BEGIN Data to use

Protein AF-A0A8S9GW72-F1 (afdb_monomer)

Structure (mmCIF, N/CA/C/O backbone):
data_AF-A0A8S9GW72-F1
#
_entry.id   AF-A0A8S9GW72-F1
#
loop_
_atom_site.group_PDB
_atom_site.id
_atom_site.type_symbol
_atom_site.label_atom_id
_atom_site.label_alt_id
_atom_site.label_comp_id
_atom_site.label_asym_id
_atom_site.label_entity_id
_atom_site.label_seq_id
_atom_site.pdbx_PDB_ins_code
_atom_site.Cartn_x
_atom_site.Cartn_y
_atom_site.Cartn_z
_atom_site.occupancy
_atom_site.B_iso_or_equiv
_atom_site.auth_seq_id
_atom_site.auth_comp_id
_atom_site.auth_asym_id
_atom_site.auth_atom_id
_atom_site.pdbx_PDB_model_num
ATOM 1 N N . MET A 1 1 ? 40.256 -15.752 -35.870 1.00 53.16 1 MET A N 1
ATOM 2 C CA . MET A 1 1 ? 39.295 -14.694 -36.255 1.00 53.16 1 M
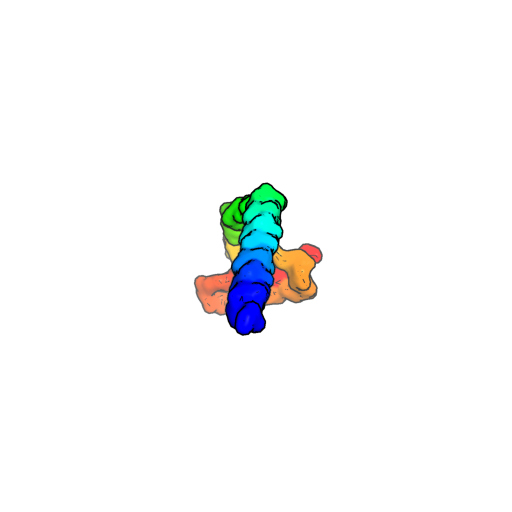ET A CA 1
ATOM 3 C C . MET A 1 1 ? 37.935 -14.797 -35.539 1.00 53.16 1 MET A C 1
ATOM 5 O O . MET A 1 1 ? 37.146 -13.884 -35.684 1.00 53.16 1 MET A O 1
ATOM 9 N N . PHE A 1 2 ? 37.683 -15.814 -34.696 1.00 49.34 2 PHE A N 1
ATOM 10 C CA . PHE A 1 2 ? 36.372 -16.067 -34.058 1.00 49.34 2 PHE A CA 1
ATOM 11 C C . PHE A 1 2 ? 36.083 -15.318 -32.742 1.00 49.34 2 PHE A C 1
ATOM 13 O O . PHE A 1 2 ? 34.949 -15.304 -32.287 1.00 49.34 2 PHE A O 1
ATOM 20 N N . PHE A 1 3 ? 37.089 -14.714 -32.101 1.00 49.38 3 PHE A N 1
ATOM 21 C CA . PHE A 1 3 ? 36.941 -14.119 -30.759 1.00 49.38 3 PHE A CA 1
ATOM 22 C C . PHE A 1 3 ? 36.433 -12.663 -30.773 1.00 49.38 3 PHE A C 1
ATOM 24 O O . PHE A 1 3 ? 36.048 -12.125 -29.739 1.00 49.38 3 PHE A O 1
ATOM 31 N N . ARG A 1 4 ? 36.478 -11.999 -31.938 1.00 55.50 4 ARG A N 1
ATOM 32 C CA . ARG A 1 4 ? 36.048 -10.599 -32.103 1.00 55.50 4 ARG A CA 1
ATOM 33 C C . ARG A 1 4 ? 34.532 -10.516 -32.300 1.00 55.50 4 ARG A C 1
ATOM 35 O O . ARG A 1 4 ? 33.873 -9.790 -31.571 1.00 55.50 4 ARG A O 1
ATOM 42 N N . GLU A 1 5 ? 33.988 -11.384 -33.154 1.00 54.91 5 GLU A N 1
ATOM 43 C CA . GLU A 1 5 ? 32.550 -11.457 -33.453 1.00 54.91 5 GLU A CA 1
ATOM 44 C C . GLU A 1 5 ? 31.677 -11.805 -32.234 1.00 54.91 5 GLU A C 1
ATOM 46 O O . GLU A 1 5 ? 30.516 -11.405 -32.166 1.00 54.91 5 GLU A O 1
ATOM 51 N N . THR A 1 6 ? 32.200 -12.556 -31.258 1.00 55.38 6 THR A N 1
ATOM 52 C CA . THR A 1 6 ? 31.483 -12.874 -30.010 1.00 55.38 6 THR A CA 1
ATOM 53 C C . THR A 1 6 ? 31.402 -11.686 -29.055 1.00 55.38 6 THR A C 1
ATOM 
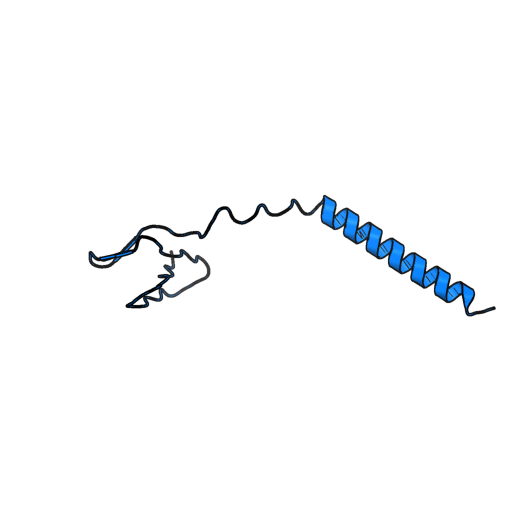55 O O . THR A 1 6 ? 30.388 -11.541 -28.377 1.00 55.38 6 THR A O 1
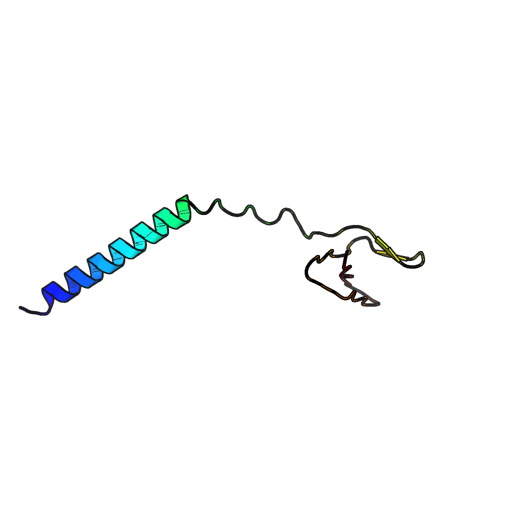ATOM 58 N N . ARG A 1 7 ? 32.423 -10.815 -29.022 1.00 57.81 7 ARG A N 1
ATOM 59 C CA . ARG A 1 7 ? 32.395 -9.569 -28.236 1.00 57.81 7 ARG A CA 1
ATOM 60 C C . ARG A 1 7 ? 31.393 -8.575 -28.805 1.00 57.81 7 ARG A C 1
ATOM 62 O O . ARG A 1 7 ? 30.603 -8.034 -28.041 1.00 57.81 7 ARG A O 1
ATOM 69 N N . ASP A 1 8 ? 31.387 -8.412 -30.127 1.00 60.28 8 ASP A N 1
ATOM 70 C CA . ASP A 1 8 ? 30.458 -7.509 -30.812 1.00 60.28 8 ASP A CA 1
ATOM 71 C C . ASP A 1 8 ? 28.997 -7.903 -30.506 1.00 60.28 8 ASP A C 1
ATOM 73 O O . ASP A 1 8 ? 28.187 -7.067 -30.110 1.00 60.28 8 ASP A O 1
ATOM 77 N N . LYS A 1 9 ? 28.686 -9.209 -30.528 1.00 72.81 9 LYS A N 1
ATOM 78 C CA . LYS A 1 9 ? 27.361 -9.735 -30.149 1.00 72.81 9 LYS A CA 1
ATOM 79 C C . LYS A 1 9 ? 27.020 -9.522 -28.673 1.00 72.81 9 LYS A C 1
ATOM 81 O O . LYS A 1 9 ? 25.870 -9.234 -28.355 1.00 72.81 9 LYS A O 1
ATOM 86 N N . GLU A 1 10 ? 27.980 -9.661 -27.760 1.00 79.25 10 GLU A N 1
ATOM 87 C CA . GLU A 1 10 ? 27.744 -9.423 -26.330 1.00 79.25 10 GLU A CA 1
ATOM 88 C C . GLU A 1 10 ? 27.470 -7.939 -26.039 1.00 79.25 10 GLU A C 1
ATOM 90 O O . GLU A 1 10 ? 26.548 -7.613 -25.285 1.00 79.25 10 GLU A O 1
ATOM 95 N N . GLU A 1 11 ? 28.239 -7.035 -26.650 1.00 81.25 11 GLU A N 1
ATOM 96 C CA . GLU A 1 11 ? 28.049 -5.588 -26.516 1.00 81.25 11 GLU A CA 1
ATOM 97 C C . GLU A 1 11 ? 26.715 -5.138 -27.129 1.00 81.25 11 GLU A C 1
ATOM 99 O O . GLU A 1 11 ? 26.007 -4.318 -26.536 1.00 81.25 11 GLU A O 1
ATOM 104 N N . ASP A 1 12 ? 26.307 -5.738 -28.249 1.00 85.12 12 ASP A N 1
ATOM 105 C CA . ASP A 1 12 ? 25.000 -5.514 -28.869 1.00 85.12 12 ASP A CA 1
ATOM 106 C C . ASP A 1 12 ? 23.839 -5.988 -27.987 1.00 85.12 12 ASP A C 1
ATOM 108 O O . ASP A 1 12 ? 22.865 -5.253 -27.796 1.00 85.12 12 ASP A O 1
ATOM 112 N N . ILE A 1 13 ? 23.948 -7.175 -27.382 1.00 87.31 13 ILE A N 1
ATOM 113 C CA . ILE A 1 13 ? 22.940 -7.698 -26.447 1.00 87.31 13 ILE A CA 1
ATOM 114 C C . ILE A 1 13 ? 22.839 -6.793 -25.214 1.00 87.31 13 ILE A C 1
ATOM 116 O O . ILE A 1 13 ? 21.733 -6.444 -24.792 1.00 87.31 13 ILE A O 1
ATOM 120 N N . LYS A 1 14 ? 23.976 -6.360 -24.656 1.00 88.06 14 LYS A N 1
ATOM 121 C CA . LYS A 1 14 ? 24.019 -5.419 -23.525 1.00 88.06 14 LYS A CA 1
ATOM 122 C C . LYS A 1 14 ? 23.366 -4.085 -23.878 1.00 88.06 14 LYS A C 1
ATOM 124 O O . LYS A 1 14 ? 22.576 -3.569 -23.085 1.00 88.06 14 LYS A O 1
ATOM 129 N N . ARG A 1 15 ? 23.644 -3.544 -25.069 1.00 89.94 15 ARG A N 1
ATOM 130 C CA . ARG A 1 15 ? 23.029 -2.300 -25.551 1.00 89.94 15 ARG A CA 1
ATOM 131 C C . ARG A 1 15 ? 21.519 -2.449 -25.695 1.00 89.94 15 ARG A C 1
ATOM 133 O O . ARG A 1 15 ? 20.780 -1.617 -25.173 1.00 89.94 15 ARG A O 1
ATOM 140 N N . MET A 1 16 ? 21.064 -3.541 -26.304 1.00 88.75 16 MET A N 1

END Data to use

Exercise: Go to the line with "ATOM 97 C C" in the entries above and repeat every line from there through the line with "ATOM 116 O O", exactly and with no other text.

Completed task:
ATOM 97 C C . GLU A 1 11 ? 26.715 -5.138 -27.129 1.00 81.25 11 GLU A C 1
ATOM 99 O O . GLU A 1 11 ? 26.007 -4.318 -26.536 1.00 81.25 11 GLU A O 1
ATOM 104 N N . ASP A 1 12 ? 26.307 -5.738 -28.249 1.00 85.12 12 ASP A N 1
ATOM 105 C CA . ASP A 1 12 ? 25.000 -5.514 -28.869 1.00 85.12 12 ASP A CA 1
ATOM 106 C C . ASP A 1 12 ? 23.839 -5.988 -27.987 1.00 85.12 12 ASP A C 1
ATOM 108 O O . ASP A 1 12 ? 22.865 -5.253 -27.796 1.00 85.12 12 ASP A O 1
ATOM 112 N N . ILE A 1 13 ? 23.948 -7.175 -27.382 1.00 87.31 13 ILE A N 1
ATOM 113 C CA . ILE A 1 13 ? 22.940 -7.698 -26.447 1.00 87.31 13 ILE A CA 1
ATOM 114 C C . ILE A 1 13 ? 22.839 -6.793 -25.214 1.00 87.31 13 ILE A C 1
ATOM 116 O O . ILE A 1 13 ? 21.733 -6.444 -24.792 1.00 87.31 13 ILE A O 1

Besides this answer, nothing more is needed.